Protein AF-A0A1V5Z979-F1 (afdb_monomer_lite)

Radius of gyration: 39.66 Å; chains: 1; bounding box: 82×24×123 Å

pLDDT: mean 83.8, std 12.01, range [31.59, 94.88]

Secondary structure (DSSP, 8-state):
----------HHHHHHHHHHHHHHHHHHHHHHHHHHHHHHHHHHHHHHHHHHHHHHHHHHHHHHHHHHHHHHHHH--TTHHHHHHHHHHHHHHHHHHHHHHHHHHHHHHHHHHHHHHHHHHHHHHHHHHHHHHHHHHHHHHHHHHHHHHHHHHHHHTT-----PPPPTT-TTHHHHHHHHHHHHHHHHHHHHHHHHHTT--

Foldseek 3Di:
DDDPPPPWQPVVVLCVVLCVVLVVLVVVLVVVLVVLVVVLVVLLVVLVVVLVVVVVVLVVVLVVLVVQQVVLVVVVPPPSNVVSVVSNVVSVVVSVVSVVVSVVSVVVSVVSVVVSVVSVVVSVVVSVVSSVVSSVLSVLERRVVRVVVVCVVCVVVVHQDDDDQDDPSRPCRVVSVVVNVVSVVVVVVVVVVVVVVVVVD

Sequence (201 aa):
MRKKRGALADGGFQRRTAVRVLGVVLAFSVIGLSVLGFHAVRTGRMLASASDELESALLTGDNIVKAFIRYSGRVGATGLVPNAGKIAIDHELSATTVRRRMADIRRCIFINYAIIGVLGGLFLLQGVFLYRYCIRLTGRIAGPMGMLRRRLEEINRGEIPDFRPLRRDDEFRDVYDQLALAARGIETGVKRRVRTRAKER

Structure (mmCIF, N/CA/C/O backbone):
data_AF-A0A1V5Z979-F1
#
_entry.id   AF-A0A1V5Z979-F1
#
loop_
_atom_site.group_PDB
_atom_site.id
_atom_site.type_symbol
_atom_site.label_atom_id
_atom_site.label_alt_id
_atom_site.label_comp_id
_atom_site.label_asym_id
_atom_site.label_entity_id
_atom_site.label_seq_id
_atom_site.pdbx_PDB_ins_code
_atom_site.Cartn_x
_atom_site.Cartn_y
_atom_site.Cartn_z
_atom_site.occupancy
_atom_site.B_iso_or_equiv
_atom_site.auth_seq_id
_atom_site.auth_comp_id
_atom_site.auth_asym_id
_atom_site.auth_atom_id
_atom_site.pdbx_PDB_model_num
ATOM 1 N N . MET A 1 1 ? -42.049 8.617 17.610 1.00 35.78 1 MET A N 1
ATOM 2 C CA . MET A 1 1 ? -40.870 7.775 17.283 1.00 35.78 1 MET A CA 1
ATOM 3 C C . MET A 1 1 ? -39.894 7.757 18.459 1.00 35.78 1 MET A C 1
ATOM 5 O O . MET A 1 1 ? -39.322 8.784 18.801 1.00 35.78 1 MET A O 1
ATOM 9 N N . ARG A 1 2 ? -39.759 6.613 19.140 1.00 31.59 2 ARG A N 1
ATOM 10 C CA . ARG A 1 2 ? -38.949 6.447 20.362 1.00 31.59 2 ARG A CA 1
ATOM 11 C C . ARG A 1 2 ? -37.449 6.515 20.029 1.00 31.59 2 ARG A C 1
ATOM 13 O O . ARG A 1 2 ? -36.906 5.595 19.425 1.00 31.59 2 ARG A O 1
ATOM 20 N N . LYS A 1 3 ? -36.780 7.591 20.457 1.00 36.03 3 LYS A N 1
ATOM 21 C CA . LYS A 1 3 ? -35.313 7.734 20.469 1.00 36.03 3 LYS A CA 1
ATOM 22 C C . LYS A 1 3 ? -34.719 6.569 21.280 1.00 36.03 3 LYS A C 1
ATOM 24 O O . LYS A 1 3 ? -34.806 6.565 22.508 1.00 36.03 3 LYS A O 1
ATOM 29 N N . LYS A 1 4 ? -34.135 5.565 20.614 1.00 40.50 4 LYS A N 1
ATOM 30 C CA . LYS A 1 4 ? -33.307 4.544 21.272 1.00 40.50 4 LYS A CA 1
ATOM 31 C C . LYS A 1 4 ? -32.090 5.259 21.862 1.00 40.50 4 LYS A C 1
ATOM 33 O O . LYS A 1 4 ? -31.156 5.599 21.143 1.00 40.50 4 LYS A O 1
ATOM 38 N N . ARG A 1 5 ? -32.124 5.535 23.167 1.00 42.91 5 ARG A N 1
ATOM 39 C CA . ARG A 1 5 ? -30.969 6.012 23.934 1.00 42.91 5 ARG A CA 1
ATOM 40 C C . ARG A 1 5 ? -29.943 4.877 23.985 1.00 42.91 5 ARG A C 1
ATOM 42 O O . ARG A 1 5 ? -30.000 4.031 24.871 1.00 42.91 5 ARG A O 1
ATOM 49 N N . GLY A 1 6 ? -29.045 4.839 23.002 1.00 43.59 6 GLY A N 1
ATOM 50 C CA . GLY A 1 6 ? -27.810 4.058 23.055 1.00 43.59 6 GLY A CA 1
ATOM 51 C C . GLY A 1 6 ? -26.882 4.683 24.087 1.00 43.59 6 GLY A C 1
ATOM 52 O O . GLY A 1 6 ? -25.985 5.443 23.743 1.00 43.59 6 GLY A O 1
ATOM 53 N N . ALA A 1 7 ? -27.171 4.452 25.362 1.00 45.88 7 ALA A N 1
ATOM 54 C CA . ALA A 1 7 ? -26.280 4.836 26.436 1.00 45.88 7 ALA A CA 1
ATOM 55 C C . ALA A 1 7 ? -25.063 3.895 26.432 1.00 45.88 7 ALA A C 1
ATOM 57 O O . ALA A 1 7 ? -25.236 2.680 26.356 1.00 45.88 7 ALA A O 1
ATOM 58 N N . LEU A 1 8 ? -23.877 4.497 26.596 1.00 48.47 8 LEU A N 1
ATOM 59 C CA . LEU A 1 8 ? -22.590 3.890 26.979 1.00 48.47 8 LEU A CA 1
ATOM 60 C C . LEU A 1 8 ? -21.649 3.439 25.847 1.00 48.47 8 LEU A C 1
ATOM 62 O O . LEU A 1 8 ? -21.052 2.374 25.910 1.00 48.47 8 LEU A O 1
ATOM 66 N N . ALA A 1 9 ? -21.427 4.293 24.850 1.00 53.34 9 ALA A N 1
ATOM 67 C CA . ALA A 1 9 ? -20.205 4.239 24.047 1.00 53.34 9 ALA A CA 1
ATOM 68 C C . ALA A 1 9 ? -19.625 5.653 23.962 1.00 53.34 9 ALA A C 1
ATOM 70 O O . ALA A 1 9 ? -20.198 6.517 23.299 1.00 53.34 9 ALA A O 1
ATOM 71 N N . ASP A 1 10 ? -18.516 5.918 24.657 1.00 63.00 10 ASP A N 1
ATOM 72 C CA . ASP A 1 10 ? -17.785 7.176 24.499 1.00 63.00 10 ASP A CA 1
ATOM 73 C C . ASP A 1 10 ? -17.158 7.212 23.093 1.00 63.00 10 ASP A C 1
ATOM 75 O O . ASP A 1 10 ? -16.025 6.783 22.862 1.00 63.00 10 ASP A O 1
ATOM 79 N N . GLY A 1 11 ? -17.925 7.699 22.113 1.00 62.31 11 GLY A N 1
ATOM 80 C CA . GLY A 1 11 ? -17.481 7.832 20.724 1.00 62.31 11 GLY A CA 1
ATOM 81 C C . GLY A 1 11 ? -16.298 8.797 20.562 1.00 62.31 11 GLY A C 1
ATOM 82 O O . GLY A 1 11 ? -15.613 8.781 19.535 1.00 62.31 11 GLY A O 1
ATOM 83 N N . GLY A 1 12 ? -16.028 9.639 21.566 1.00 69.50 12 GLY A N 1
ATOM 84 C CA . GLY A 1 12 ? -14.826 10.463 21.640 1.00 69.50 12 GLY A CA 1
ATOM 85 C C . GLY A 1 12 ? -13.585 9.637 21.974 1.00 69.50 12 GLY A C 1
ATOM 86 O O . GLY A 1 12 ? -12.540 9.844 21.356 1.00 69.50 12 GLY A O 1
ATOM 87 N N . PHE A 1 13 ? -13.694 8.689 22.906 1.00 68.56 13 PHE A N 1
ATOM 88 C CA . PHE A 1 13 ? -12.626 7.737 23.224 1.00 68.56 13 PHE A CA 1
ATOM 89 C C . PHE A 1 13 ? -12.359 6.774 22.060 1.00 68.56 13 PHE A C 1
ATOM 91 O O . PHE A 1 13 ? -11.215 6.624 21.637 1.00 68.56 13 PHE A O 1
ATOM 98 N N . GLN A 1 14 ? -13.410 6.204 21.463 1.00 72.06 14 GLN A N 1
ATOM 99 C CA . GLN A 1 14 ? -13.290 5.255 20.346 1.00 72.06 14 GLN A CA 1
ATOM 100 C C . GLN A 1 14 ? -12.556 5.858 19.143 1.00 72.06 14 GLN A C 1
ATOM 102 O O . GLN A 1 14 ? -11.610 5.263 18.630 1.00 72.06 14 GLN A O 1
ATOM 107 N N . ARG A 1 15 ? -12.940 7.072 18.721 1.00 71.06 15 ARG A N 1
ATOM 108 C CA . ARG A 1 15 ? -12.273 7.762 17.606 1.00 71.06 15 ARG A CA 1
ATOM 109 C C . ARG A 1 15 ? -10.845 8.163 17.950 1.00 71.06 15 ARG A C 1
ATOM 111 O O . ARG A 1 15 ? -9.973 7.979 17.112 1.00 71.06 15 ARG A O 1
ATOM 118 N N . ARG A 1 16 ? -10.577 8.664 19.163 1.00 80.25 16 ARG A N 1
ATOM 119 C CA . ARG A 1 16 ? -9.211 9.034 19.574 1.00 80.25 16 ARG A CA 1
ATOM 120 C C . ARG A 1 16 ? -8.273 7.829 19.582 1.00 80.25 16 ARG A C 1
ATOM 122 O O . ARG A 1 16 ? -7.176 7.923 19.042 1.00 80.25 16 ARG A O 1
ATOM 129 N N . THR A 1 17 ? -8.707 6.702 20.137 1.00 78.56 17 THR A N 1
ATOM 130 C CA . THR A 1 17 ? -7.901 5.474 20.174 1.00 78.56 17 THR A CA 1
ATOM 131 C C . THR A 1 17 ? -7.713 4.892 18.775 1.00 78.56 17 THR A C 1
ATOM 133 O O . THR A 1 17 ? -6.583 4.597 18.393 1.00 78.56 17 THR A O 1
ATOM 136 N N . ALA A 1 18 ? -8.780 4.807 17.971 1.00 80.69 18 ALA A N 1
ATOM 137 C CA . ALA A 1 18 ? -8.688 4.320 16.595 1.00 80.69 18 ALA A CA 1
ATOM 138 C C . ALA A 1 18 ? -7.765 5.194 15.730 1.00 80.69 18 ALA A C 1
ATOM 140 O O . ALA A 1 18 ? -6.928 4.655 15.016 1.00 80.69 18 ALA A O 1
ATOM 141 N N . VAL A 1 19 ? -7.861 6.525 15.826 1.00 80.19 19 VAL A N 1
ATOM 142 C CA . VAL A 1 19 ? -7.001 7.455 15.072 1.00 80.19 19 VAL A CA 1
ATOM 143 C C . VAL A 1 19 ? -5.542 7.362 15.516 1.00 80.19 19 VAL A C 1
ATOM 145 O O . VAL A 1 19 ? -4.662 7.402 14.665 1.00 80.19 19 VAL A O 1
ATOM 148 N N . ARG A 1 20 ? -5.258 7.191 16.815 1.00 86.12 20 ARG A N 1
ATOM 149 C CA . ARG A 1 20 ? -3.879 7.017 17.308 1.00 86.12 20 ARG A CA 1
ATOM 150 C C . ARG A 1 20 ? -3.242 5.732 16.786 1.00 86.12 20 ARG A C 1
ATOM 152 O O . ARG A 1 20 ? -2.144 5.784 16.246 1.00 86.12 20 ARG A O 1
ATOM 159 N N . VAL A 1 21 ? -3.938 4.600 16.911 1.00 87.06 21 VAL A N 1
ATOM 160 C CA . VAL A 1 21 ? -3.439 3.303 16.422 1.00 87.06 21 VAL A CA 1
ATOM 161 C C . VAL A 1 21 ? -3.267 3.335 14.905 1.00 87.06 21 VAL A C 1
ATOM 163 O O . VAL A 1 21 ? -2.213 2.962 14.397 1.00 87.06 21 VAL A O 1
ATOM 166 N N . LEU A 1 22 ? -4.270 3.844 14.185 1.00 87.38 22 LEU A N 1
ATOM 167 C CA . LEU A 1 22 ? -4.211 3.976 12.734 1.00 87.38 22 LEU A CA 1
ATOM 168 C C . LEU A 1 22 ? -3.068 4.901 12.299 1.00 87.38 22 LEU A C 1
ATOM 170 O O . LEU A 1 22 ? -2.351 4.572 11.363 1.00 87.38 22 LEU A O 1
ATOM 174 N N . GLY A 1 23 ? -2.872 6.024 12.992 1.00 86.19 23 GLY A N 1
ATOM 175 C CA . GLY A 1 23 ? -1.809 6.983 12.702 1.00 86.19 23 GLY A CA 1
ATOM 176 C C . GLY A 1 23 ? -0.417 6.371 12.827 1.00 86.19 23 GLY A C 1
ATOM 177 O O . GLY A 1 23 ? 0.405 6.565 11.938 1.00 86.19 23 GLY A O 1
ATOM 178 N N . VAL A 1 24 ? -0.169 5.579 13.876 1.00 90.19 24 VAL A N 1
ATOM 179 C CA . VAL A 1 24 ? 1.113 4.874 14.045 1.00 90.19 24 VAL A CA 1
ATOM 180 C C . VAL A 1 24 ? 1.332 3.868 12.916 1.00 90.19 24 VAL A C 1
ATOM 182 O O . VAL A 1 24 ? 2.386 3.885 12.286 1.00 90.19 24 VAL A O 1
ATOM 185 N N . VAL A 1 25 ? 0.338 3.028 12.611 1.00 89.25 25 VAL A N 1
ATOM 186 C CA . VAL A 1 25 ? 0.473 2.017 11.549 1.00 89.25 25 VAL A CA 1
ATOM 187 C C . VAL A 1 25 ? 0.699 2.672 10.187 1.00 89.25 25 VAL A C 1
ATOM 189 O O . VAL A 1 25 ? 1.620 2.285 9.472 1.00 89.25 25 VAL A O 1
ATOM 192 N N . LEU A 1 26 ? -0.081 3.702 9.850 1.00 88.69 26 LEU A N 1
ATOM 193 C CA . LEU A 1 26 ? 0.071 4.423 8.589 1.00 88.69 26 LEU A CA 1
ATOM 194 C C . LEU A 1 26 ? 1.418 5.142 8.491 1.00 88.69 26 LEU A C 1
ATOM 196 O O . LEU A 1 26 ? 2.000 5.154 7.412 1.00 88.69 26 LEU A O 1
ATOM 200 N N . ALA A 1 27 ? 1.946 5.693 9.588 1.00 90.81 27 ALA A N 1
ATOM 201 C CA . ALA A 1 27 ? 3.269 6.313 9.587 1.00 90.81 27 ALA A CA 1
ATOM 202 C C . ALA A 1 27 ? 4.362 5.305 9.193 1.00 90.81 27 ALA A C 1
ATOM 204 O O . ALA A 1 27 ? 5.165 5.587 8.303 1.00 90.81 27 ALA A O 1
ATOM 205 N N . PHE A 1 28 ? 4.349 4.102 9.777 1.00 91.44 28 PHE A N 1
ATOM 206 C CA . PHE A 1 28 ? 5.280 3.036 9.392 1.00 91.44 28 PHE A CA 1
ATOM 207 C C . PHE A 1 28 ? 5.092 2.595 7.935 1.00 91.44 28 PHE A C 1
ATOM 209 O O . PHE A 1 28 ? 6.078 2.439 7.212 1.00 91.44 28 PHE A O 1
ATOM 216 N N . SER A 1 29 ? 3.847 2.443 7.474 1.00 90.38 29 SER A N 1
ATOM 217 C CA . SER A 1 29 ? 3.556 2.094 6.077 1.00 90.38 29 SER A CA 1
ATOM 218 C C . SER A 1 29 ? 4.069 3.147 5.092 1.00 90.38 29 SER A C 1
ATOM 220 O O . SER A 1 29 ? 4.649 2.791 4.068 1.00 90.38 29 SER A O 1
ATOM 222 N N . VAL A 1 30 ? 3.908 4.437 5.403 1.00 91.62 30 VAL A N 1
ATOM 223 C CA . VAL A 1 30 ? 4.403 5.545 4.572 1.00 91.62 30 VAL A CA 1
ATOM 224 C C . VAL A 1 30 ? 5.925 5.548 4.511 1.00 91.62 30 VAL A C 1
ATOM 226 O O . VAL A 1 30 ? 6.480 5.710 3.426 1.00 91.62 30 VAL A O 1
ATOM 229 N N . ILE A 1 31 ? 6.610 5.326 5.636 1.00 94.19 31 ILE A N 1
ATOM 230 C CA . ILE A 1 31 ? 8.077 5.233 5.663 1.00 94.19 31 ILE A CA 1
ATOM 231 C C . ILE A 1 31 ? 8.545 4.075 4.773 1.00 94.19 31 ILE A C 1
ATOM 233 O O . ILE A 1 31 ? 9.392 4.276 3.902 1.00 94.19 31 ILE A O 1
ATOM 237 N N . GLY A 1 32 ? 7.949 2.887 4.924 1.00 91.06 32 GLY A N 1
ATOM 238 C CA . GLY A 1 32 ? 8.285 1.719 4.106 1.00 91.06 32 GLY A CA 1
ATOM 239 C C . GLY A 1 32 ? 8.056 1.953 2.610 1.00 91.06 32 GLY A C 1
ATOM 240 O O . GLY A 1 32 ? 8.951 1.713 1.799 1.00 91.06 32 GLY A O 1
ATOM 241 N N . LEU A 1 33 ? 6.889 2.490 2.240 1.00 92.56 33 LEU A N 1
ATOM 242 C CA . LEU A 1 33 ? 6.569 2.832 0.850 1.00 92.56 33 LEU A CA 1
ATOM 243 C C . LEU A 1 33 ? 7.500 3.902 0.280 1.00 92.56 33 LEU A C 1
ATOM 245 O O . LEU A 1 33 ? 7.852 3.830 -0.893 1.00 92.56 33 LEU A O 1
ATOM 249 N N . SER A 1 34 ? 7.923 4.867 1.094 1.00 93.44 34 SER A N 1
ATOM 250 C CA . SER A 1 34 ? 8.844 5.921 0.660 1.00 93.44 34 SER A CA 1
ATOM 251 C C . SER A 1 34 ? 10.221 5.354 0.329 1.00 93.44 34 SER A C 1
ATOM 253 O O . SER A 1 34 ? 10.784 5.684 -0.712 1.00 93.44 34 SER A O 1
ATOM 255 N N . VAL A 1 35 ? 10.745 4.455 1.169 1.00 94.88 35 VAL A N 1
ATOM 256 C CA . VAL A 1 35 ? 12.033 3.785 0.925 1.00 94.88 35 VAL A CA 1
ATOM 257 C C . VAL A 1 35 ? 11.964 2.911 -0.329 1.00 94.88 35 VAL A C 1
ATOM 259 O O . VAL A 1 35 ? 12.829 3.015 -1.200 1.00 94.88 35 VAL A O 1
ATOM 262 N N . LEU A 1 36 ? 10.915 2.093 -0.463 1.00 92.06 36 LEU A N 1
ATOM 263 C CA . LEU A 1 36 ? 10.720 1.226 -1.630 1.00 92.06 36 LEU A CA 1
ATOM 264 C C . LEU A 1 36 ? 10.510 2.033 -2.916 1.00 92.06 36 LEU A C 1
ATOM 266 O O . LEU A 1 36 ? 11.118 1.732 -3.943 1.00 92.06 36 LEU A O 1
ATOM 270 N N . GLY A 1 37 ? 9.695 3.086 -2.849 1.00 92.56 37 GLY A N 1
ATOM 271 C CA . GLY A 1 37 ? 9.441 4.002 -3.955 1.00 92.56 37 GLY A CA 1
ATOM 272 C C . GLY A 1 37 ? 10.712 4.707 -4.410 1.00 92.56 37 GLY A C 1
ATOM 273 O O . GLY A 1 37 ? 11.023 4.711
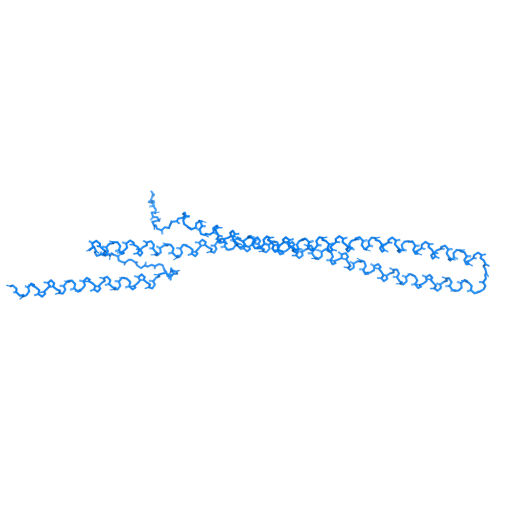 -5.600 1.00 92.56 37 GLY A O 1
ATOM 274 N N . PHE A 1 38 ? 11.495 5.239 -3.469 1.00 94.12 38 PHE A N 1
ATOM 275 C CA . PHE A 1 38 ? 12.774 5.874 -3.774 1.00 94.12 38 PHE A CA 1
ATOM 276 C C . PHE A 1 38 ? 13.749 4.898 -4.438 1.00 94.12 38 PHE A C 1
ATOM 278 O O . PHE A 1 38 ? 14.337 5.222 -5.473 1.00 94.12 38 PHE A O 1
ATOM 285 N N . HIS A 1 39 ? 13.882 3.690 -3.883 1.00 92.25 39 HIS A N 1
ATOM 286 C CA . HIS A 1 39 ? 14.736 2.651 -4.447 1.00 92.25 39 HIS A CA 1
ATOM 287 C C . HIS A 1 39 ? 14.314 2.303 -5.881 1.00 92.25 39 HIS A C 1
ATOM 289 O O . HIS A 1 39 ? 15.134 2.341 -6.795 1.00 92.25 39 HIS A O 1
ATOM 295 N N . ALA A 1 40 ? 13.028 2.047 -6.116 1.00 92.38 40 ALA A N 1
ATOM 296 C CA . ALA A 1 40 ? 12.533 1.699 -7.441 1.00 92.38 40 ALA A CA 1
ATOM 297 C C . ALA A 1 40 ? 12.649 2.822 -8.468 1.00 92.38 40 ALA A C 1
ATOM 299 O O . ALA A 1 40 ? 12.984 2.542 -9.616 1.00 92.38 40 ALA A O 1
ATOM 300 N N . VAL A 1 41 ? 12.425 4.079 -8.073 1.00 91.94 41 VAL A N 1
ATOM 301 C CA . VAL A 1 41 ? 12.617 5.228 -8.966 1.00 91.94 41 VAL A CA 1
ATOM 302 C C . VAL A 1 41 ? 14.086 5.361 -9.350 1.00 91.94 41 VAL A C 1
ATOM 304 O O . VAL A 1 41 ? 14.398 5.530 -10.528 1.00 91.94 41 VAL A O 1
ATOM 307 N N . ARG A 1 42 ? 15.002 5.254 -8.381 1.00 93.62 42 ARG A N 1
ATOM 308 C CA . ARG A 1 42 ? 16.443 5.344 -8.643 1.00 93.62 42 ARG A CA 1
ATOM 309 C C . ARG A 1 42 ? 16.912 4.214 -9.558 1.00 93.62 42 ARG A C 1
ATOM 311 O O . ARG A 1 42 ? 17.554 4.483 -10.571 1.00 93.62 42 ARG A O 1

==================================================

*What you will do*. Copy out, word for word, the part of the entries above that begins at the line with "ATOM 175 C CA" and ends at the line with "ATOM 200 N N", including both.

*Response to this task*.
ATOM 175 C CA . GLY A 1 23 ? -1.809 6.983 12.702 1.00 86.19 23 GLY A CA 1
ATOM 176 C C . GLY A 1 23 ? -0.417 6.371 12.827 1.00 86.19 23 GLY A C 1
ATOM 177 O O . GLY A 1 23 ? 0.405 6.565 11.938 1.00 86.19 23 GLY A O 1
ATOM 178 N N . VAL A 1 24 ? -0.169 5.579 13.876 1.00 90.19 24 VAL A N 1
ATOM 179 C CA . VAL A 1 24 ? 1.113 4.874 14.045 1.00 90.19 24 VAL A CA 1
ATOM 180 C C . VAL A 1 24 ? 1.332 3.868 12.916 1.00 90.19 24 VAL A C 1
ATOM 182 O O . VAL A 1 24 ? 2.386 3.885 12.286 1.00 90.19 24 VAL A O 1
ATOM 185 N N . VAL A 1 25 ? 0.338 3.028 12.611 1.00 89.25 25 VAL A N 1
ATOM 186 C CA . VAL A 1 25 ? 0.473 2.017 11.549 1.00 89.25 25 VAL A CA 1
ATOM 187 C C . VAL A 1 25 ? 0.699 2.672 10.187 1.00 89.25 25 VAL A C 1
ATOM 189 O O . VAL A 1 25 ? 1.620 2.285 9.472 1.00 89.25 25 VAL A O 1
ATOM 192 N N . LEU A 1 26 ? -0.081 3.702 9.850 1.00 88.69 26 LEU A N 1
ATOM 193 C CA . LEU A 1 26 ? 0.071 4.423 8.589 1.00 88.69 26 LEU A CA 1
ATOM 194 C C . LEU A 1 26 ? 1.418 5.142 8.491 1.00 88.69 26 LEU A C 1
ATOM 196 O O . LEU A 1 26 ? 2.000 5.154 7.412 1.00 88.69 26 LEU A O 1
ATOM 200 N N . ALA A 1 27 ? 1.946 5.693 9.588 1.00 90.81 27 ALA A N 1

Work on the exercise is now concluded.